MUSICA provides different facilities for data: on the hardware side, there is a high-performance all-flash WekaIO parallel filesystem and a high-volume IBM Storage Scale Parallel Filesystem (aka GPFS) plus a node-local flash storage. They are accessible under:

  • WekaIO:
    $SCRATCH expands to /scratch/fsXXXXXX/username

  • IBM Spectrum Scale:
    $HOME expands to /home/username
    $DATA expands to /data/fsXXXXXX/username

where XXXXXX is the project number

  • Local SSD
    /local

Home Storage

$HOME is the location of the user UNIX home directory. It is entirely located on NVMe discs. Each user has their own home directory, independent of project - it is available within every project the user is part of. Quota on $HOME is 50GB and 106 number of files for every user. The storage size can not be extended but the number of files can be increased upon request.

Project Storage

$DATA is a tiered file system containing 1PB flash and around 10PB of HDD storage. It stores up to 10% of the data and all metatdata on NVMe discs and the rest on spinning discs. Frequently used files are automatically moved to the NVMe tier, while unused files are moved back to the HDD tier.
Quota on $DATA is 10TB and 106 number of files for the project and can be extended up to 100TB. If there is need for even more storage, specific arrangements can be made.

Access permissions

The files on $DATA are usually group read-/writable so project members can exchange data.

Check quota

You can check your current quota usage on each of the two storage systems with:

mmlsquota --block-size auto -j data_fs7XXXX data [or home_fs7XXXX home]

Scratch Storage

$SCRATCH is a very fast all-flash system intended for scratch (non-longtern) data. It has a size of 4PB with a quota of 5TB for the project and no limit on the number of files. Extension is possible upon request.

Data retention

$SCRATCH is intended for temporary data and is therefore not backed up and may be cleared when space is needed.

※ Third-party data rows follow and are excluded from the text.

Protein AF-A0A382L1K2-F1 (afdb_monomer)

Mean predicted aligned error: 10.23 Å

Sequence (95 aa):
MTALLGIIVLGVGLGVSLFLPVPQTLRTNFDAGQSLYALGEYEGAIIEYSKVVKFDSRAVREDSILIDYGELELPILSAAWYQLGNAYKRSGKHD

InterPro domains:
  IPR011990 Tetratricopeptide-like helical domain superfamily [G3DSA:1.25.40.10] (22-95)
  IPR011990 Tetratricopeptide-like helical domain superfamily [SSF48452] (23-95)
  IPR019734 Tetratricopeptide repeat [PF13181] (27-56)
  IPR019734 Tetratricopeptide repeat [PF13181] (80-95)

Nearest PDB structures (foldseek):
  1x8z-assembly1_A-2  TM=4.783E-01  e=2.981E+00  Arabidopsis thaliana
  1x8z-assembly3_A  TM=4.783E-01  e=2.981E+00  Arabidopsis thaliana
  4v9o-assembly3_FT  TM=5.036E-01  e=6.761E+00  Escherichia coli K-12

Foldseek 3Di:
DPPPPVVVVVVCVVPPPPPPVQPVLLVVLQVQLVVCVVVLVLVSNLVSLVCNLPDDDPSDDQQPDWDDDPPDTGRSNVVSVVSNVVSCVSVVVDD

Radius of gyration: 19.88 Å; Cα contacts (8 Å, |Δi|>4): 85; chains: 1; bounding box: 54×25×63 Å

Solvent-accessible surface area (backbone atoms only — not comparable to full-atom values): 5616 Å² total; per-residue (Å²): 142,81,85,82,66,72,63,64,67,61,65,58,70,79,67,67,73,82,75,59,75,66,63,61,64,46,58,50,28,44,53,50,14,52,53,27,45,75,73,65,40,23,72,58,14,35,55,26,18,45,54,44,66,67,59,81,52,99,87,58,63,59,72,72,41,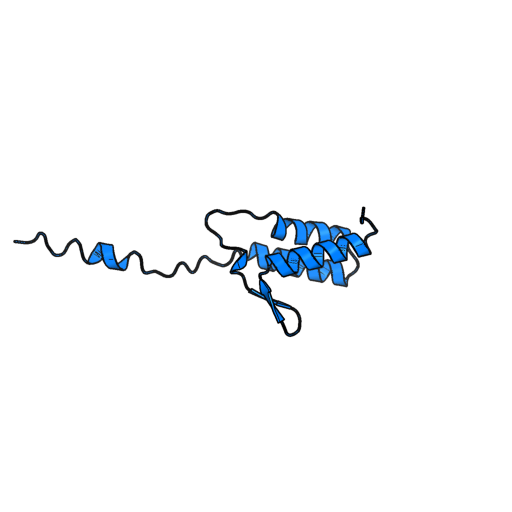70,37,82,56,89,96,42,79,40,31,44,48,62,54,28,52,54,49,32,52,51,24,27,56,73,63,66,68,60,131

pLDDT: mean 81.79, std 19.7, range [40.16, 98.56]

Structure (mmCIF, N/CA/C/O backbone):
data_AF-A0A382L1K2-F1
#
_entry.id   AF-A0A382L1K2-F1
#
loop_
_atom_site.group_PDB
_atom_site.id
_atom_site.type_symbol
_atom_site.label_atom_id
_atom_site.label_alt_id
_atom_site.label_comp_id
_atom_site.label_asym_id
_atom_site.label_entity_id
_atom_site.label_seq_id
_atom_site.pdbx_PDB_ins_code
_atom_site.Cartn_x
_atom_site.Cartn_y
_atom_site.Cartn_z
_atom_site.occupancy
_atom_site.B_iso_or_equiv
_atom_site.auth_seq_id
_atom_site.auth_comp_id
_atom_site.auth_asym_id
_atom_site.auth_atom_id
_atom_site.pdbx_PDB_model_num
ATOM 1 N N . MET A 1 1 ? 35.026 4.232 -48.931 1.00 49.56 1 MET A N 1
ATOM 2 C CA . MET A 1 1 ? 33.868 3.425 -48.480 1.00 49.56 1 MET A CA 1
ATOM 3 C C . MET A 1 1 ? 33.983 3.211 -46.973 1.00 49.56 1 MET A C 1
ATOM 5 O O . MET A 1 1 ? 34.617 2.261 -46.545 1.00 49.56 1 MET A O 1
ATOM 9 N N . THR A 1 2 ? 33.450 4.127 -46.165 1.00 55.72 2 THR A N 1
ATOM 10 C CA . THR A 1 2 ? 33.536 4.084 -44.684 1.00 55.72 2 THR A CA 1
ATOM 11 C C . THR A 1 2 ? 32.215 4.491 -44.019 1.00 55.72 2 THR A C 1
ATOM 13 O O . THR A 1 2 ? 32.183 4.847 -42.849 1.00 55.72 2 THR A O 1
ATOM 16 N N . ALA A 1 3 ? 31.100 4.430 -44.755 1.00 53.47 3 ALA A N 1
ATOM 17 C CA . ALA A 1 3 ? 29.792 4.890 -44.281 1.00 53.47 3 ALA A CA 1
ATOM 18 C C . ALA A 1 3 ? 28.884 3.771 -43.726 1.00 53.47 3 ALA A C 1
ATOM 20 O O . ALA A 1 3 ? 27.714 4.022 -43.468 1.00 53.47 3 ALA A O 1
ATOM 21 N N . LEU A 1 4 ? 29.390 2.545 -43.529 1.00 48.88 4 LEU A N 1
ATOM 22 C CA . LEU A 1 4 ? 28.570 1.396 -43.104 1.00 48.88 4 LEU A CA 1
ATOM 23 C C . LEU A 1 4 ? 28.963 0.798 -41.740 1.00 48.88 4 LEU A C 1
ATOM 25 O O . LEU A 1 4 ? 28.615 -0.336 -41.441 1.00 48.88 4 LEU A O 1
ATOM 29 N N . LEU A 1 5 ? 29.685 1.547 -40.903 1.00 44.12 5 LEU A N 1
ATOM 3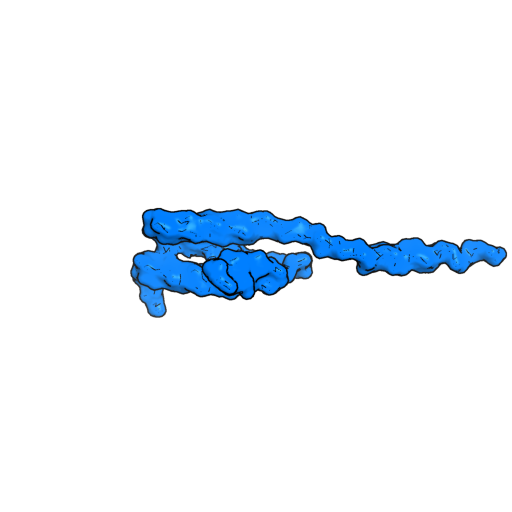0 C CA . LEU A 1 5 ? 29.973 1.142 -39.516 1.00 44.12 5 LEU A CA 1
ATOM 31 C C . LEU A 1 5 ? 29.210 1.975 -38.472 1.00 44.12 5 LEU A C 1
ATOM 33 O O . LEU A 1 5 ? 29.141 1.583 -37.313 1.00 44.12 5 LEU A O 1
ATOM 37 N N . GLY A 1 6 ? 28.569 3.077 -38.878 1.00 40.16 6 GLY A N 1
ATOM 38 C CA . GLY A 1 6 ? 27.813 3.948 -37.968 1.00 40.16 6 GLY A CA 1
ATOM 39 C C . GLY A 1 6 ? 26.423 3.433 -37.574 1.00 40.16 6 GLY A C 1
ATOM 40 O O . GLY A 1 6 ? 25.859 3.910 -36.596 1.00 40.16 6 GLY A O 1
ATOM 41 N N . ILE A 1 7 ? 25.864 2.456 -38.298 1.00 48.78 7 ILE A N 1
ATOM 42 C CA . ILE A 1 7 ? 24.485 1.984 -38.066 1.00 48.78 7 ILE A CA 1
ATOM 43 C C . ILE A 1 7 ? 24.428 0.870 -37.007 1.00 48.78 7 ILE A C 1
ATOM 45 O O . ILE A 1 7 ? 23.447 0.769 -36.275 1.00 48.78 7 ILE A O 1
ATOM 49 N N . ILE A 1 8 ? 25.494 0.080 -36.837 1.00 47.38 8 ILE A N 1
ATOM 50 C CA . ILE A 1 8 ? 25.490 -1.031 -35.867 1.00 47.38 8 ILE A CA 1
ATOM 51 C C . ILE A 1 8 ? 25.551 -0.509 -34.421 1.00 47.38 8 ILE A C 1
ATOM 53 O O . ILE A 1 8 ? 24.934 -1.090 -33.532 1.0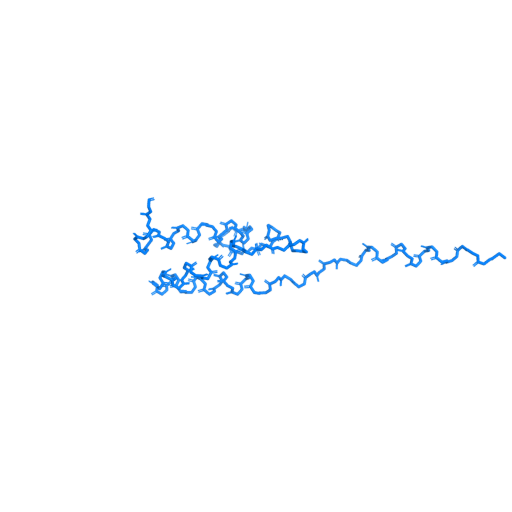0 47.38 8 ILE A O 1
ATOM 57 N N . VAL A 1 9 ? 26.195 0.639 -34.180 1.00 48.78 9 VAL A N 1
ATOM 58 C CA . VAL A 1 9 ? 26.286 1.230 -32.830 1.00 48.78 9 VAL A CA 1
ATOM 59 C C . VAL A 1 9 ? 24.940 1.799 -32.351 1.00 48.78 9 VAL A C 1
ATOM 61 O O . VAL A 1 9 ? 24.678 1.818 -31.152 1.00 48.78 9 VAL A O 1
ATOM 64 N N . LEU A 1 10 ? 24.034 2.171 -33.263 1.00 47.22 10 LEU A N 1
ATOM 65 C CA . LEU A 1 10 ? 22.680 2.617 -32.904 1.00 47.22 10 LEU A CA 1
ATOM 66 C C . LEU A 1 10 ? 21.706 1.453 -32.653 1.00 47.22 10 LEU A C 1
ATOM 68 O O . LEU A 1 10 ? 20.714 1.635 -31.952 1.00 47.22 10 LEU A O 1
ATOM 72 N N . GLY A 1 11 ? 21.993 0.252 -33.168 1.00 43.72 11 GLY A N 1
ATOM 73 C CA . GLY A 1 11 ? 21.134 -0.926 -32.990 1.00 43.72 11 GLY A CA 1
ATOM 74 C C . GLY A 1 11 ? 21.220 -1.573 -31.603 1.00 43.72 11 GLY A C 1
ATOM 75 O O . GLY A 1 11 ? 20.262 -2.196 -31.158 1.00 43.72 11 GLY A O 1
ATOM 76 N N . VAL A 1 12 ? 22.338 -1.400 -30.890 1.00 46.75 12 VAL A N 1
ATOM 77 C CA . VAL A 1 12 ? 22.548 -1.986 -29.549 1.00 46.75 12 VAL A CA 1
ATOM 78 C C . VAL A 1 12 ? 21.975 -1.097 -28.433 1.00 46.75 12 VAL A C 1
ATOM 80 O O . VAL A 1 12 ? 21.666 -1.581 -27.346 1.00 46.75 12 VAL A O 1
ATOM 83 N N . GLY A 1 13 ? 21.743 0.192 -28.707 1.00 45.47 13 GLY A N 1
ATOM 84 C CA . GLY A 1 13 ? 21.216 1.147 -27.724 1.00 45.47 13 GLY A CA 1
ATOM 85 C C . GLY A 1 13 ? 19.754 0.927 -27.316 1.00 45.47 13 GLY A C 1
ATOM 86 O O . GLY A 1 13 ? 19.330 1.456 -26.295 1.00 45.47 13 GLY A O 1
ATOM 87 N N . LEU A 1 14 ? 18.987 0.133 -28.070 1.00 47.84 14 LEU A N 1
ATOM 88 C CA . LEU A 1 14 ? 17.583 -0.178 -27.756 1.00 47.84 14 LEU A CA 1
ATOM 89 C C . LEU A 1 14 ? 17.415 -1.423 -26.868 1.00 47.84 14 LEU A C 1
ATOM 91 O O . LEU A 1 14 ? 16.299 -1.741 -26.470 1.00 47.84 14 LEU A O 1
ATOM 95 N N . GLY A 1 15 ? 18.507 -2.134 -26.569 1.00 44.00 15 GLY A N 1
ATOM 96 C CA . GLY A 1 15 ? 18.490 -3.407 -25.843 1.00 44.00 15 GLY A CA 1
ATOM 97 C C . GLY A 1 15 ? 18.979 -3.331 -24.399 1.00 44.00 15 GLY A C 1
ATOM 98 O O . GLY A 1 15 ? 19.110 -4.371 -23.753 1.00 44.00 15 GLY A O 1
ATOM 99 N N . VAL A 1 16 ? 19.274 -2.139 -23.869 1.00 48.25 16 VAL A N 1
ATOM 100 C CA . VAL A 1 16 ? 19.565 -2.010 -22.438 1.00 48.25 16 VAL A CA 1
ATOM 101 C C . VAL A 1 16 ? 18.229 -2.029 -21.723 1.00 48.25 16 VAL A C 1
ATOM 103 O O . VAL A 1 16 ? 17.558 -1.008 -21.603 1.00 48.25 16 VAL A O 1
ATOM 106 N N . SER A 1 17 ? 17.834 -3.244 -21.341 1.00 45.41 17 SER A N 1
ATOM 107 C CA . SER A 1 17 ? 16.847 -3.547 -20.313 1.00 45.41 17 SER A CA 1
ATOM 108 C C . SER A 1 17 ? 16.659 -2.341 -19.408 1.00 45.41 17 SER A C 1
ATOM 110 O O . SER A 1 17 ? 17.558 -1.992 -18.641 1.00 45.41 17 SER A O 1
ATOM 112 N N . LEU A 1 18 ? 15.503 -1.695 -19.536 1.00 46.12 18 LEU A N 1
ATOM 113 C CA . LEU A 1 18 ? 15.019 -0.720 -18.580 1.00 46.12 18 LEU A CA 1
ATOM 114 C C . LEU A 1 18 ? 14.784 -1.476 -17.264 1.00 46.12 18 LEU A C 1
ATOM 116 O O . LEU A 1 18 ? 13.651 -1.742 -16.878 1.00 46.12 18 LEU A O 1
ATOM 120 N N . PHE A 1 19 ? 15.864 -1.820 -16.559 1.00 50.47 19 PHE A N 1
ATOM 121 C CA . PHE A 1 19 ? 15.872 -1.847 -15.107 1.00 50.47 19 PHE A CA 1
ATOM 122 C C . PHE A 1 19 ? 15.649 -0.395 -14.697 1.00 50.47 19 PHE A C 1
ATOM 124 O O . PHE A 1 19 ? 16.559 0.327 -14.293 1.00 50.47 19 PHE A O 1
ATOM 131 N N . LEU A 1 20 ? 14.412 0.070 -14.881 1.00 49.44 20 LEU A N 1
ATOM 132 C CA . LEU A 1 20 ? 13.929 1.173 -14.092 1.00 49.44 20 LEU A CA 1
ATOM 133 C C . LEU A 1 20 ? 14.129 0.675 -12.669 1.00 49.44 20 LEU A C 1
ATOM 135 O O . LEU A 1 20 ? 13.647 -0.424 -12.370 1.00 49.44 20 LEU A O 1
ATOM 139 N N . PRO A 1 21 ? 14.879 1.387 -11.812 1.00 53.34 21 PRO A N 1
ATOM 140 C CA . PRO A 1 21 ? 14.773 1.113 -10.397 1.00 53.34 21 PRO A CA 1
ATOM 141 C C . PRO A 1 21 ? 13.272 1.138 -10.140 1.00 53.34 21 PRO A C 1
ATOM 143 O O . PRO A 1 21 ? 12.637 2.173 -10.362 1.00 53.34 21 PRO A O 1
ATOM 146 N N . VAL A 1 22 ? 12.694 -0.028 -9.812 1.00 57.00 22 VAL A N 1
ATOM 147 C CA . VAL A 1 22 ? 11.323 -0.124 -9.305 1.00 57.00 22 VAL A CA 1
ATOM 148 C C . VAL A 1 22 ? 11.176 1.087 -8.405 1.00 57.00 22 VAL A C 1
ATOM 150 O O . VAL A 1 22 ? 12.104 1.294 -7.614 1.00 57.00 22 VAL A O 1
ATOM 153 N N . PRO A 1 23 ? 10.150 1.945 -8.542 1.00 69.00 23 PRO A N 1
ATOM 154 C CA . PRO A 1 23 ? 10.050 3.082 -7.652 1.00 69.00 23 PRO A CA 1
ATOM 155 C C . PRO A 1 23 ? 9.972 2.508 -6.243 1.00 69.00 23 PRO A C 1
ATOM 157 O O . PRO A 1 23 ? 8.937 1.999 -5.824 1.00 69.00 23 PRO A O 1
ATOM 160 N N . GLN A 1 24 ? 11.110 2.489 -5.547 1.00 79.25 24 GLN A N 1
ATOM 161 C CA . GLN A 1 24 ? 11.264 1.851 -4.245 1.00 79.25 24 GLN A CA 1
ATOM 162 C C . GLN A 1 24 ? 10.252 2.471 -3.285 1.00 79.25 24 GLN A C 1
ATOM 164 O O . GLN A 1 24 ? 9.708 1.802 -2.419 1.00 79.25 24 GLN A O 1
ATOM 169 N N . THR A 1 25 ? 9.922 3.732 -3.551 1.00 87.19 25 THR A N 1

For running but not for storing

/local

/local is a locally mounted NVMe disk. The size is about 7TB on a GPU node and 2TB on a CPU-only node.. Data retention is not guaranteed, all data is lost on a reboot, so they need to be transferred after use.

/tmp or /dev/shm

Can be used for intensive I/O, and take up to half a compute node memory and the data resides in the shared memory (RAM) of the node. The data gets deleted after the job, so move results to $DATA

Warning

/local and /tmp might be useful to run jobs but they are NOT for permanent storage.

Requesting extra storage

Submit your request via the project website

What to store where

$HOME

User settings and various caches and config directories are automatically here. Additionally, HOME can be used for custom configuration, code and scripts, custom software and environments (such as conda). Do NOT store any scientific or research data here - this includes original input data as well as final results. They get too big very fast, and heavy I/O to HOME should also be avoided.

$DATA

This is the main project volume, so all scientific/research data must go there, including raw input data, final results and all types of intermediate data. Please remove any data (especially temporary or intermediate data) that is no longer in use - the system is not set up for long-term archiving.

$SCRATCH

Temporart data that is needed during jobs or that are created by jobs. Especially data that benefits form fast read or write. Data can be removed there at any time, so results or other long-term data need to be moved out.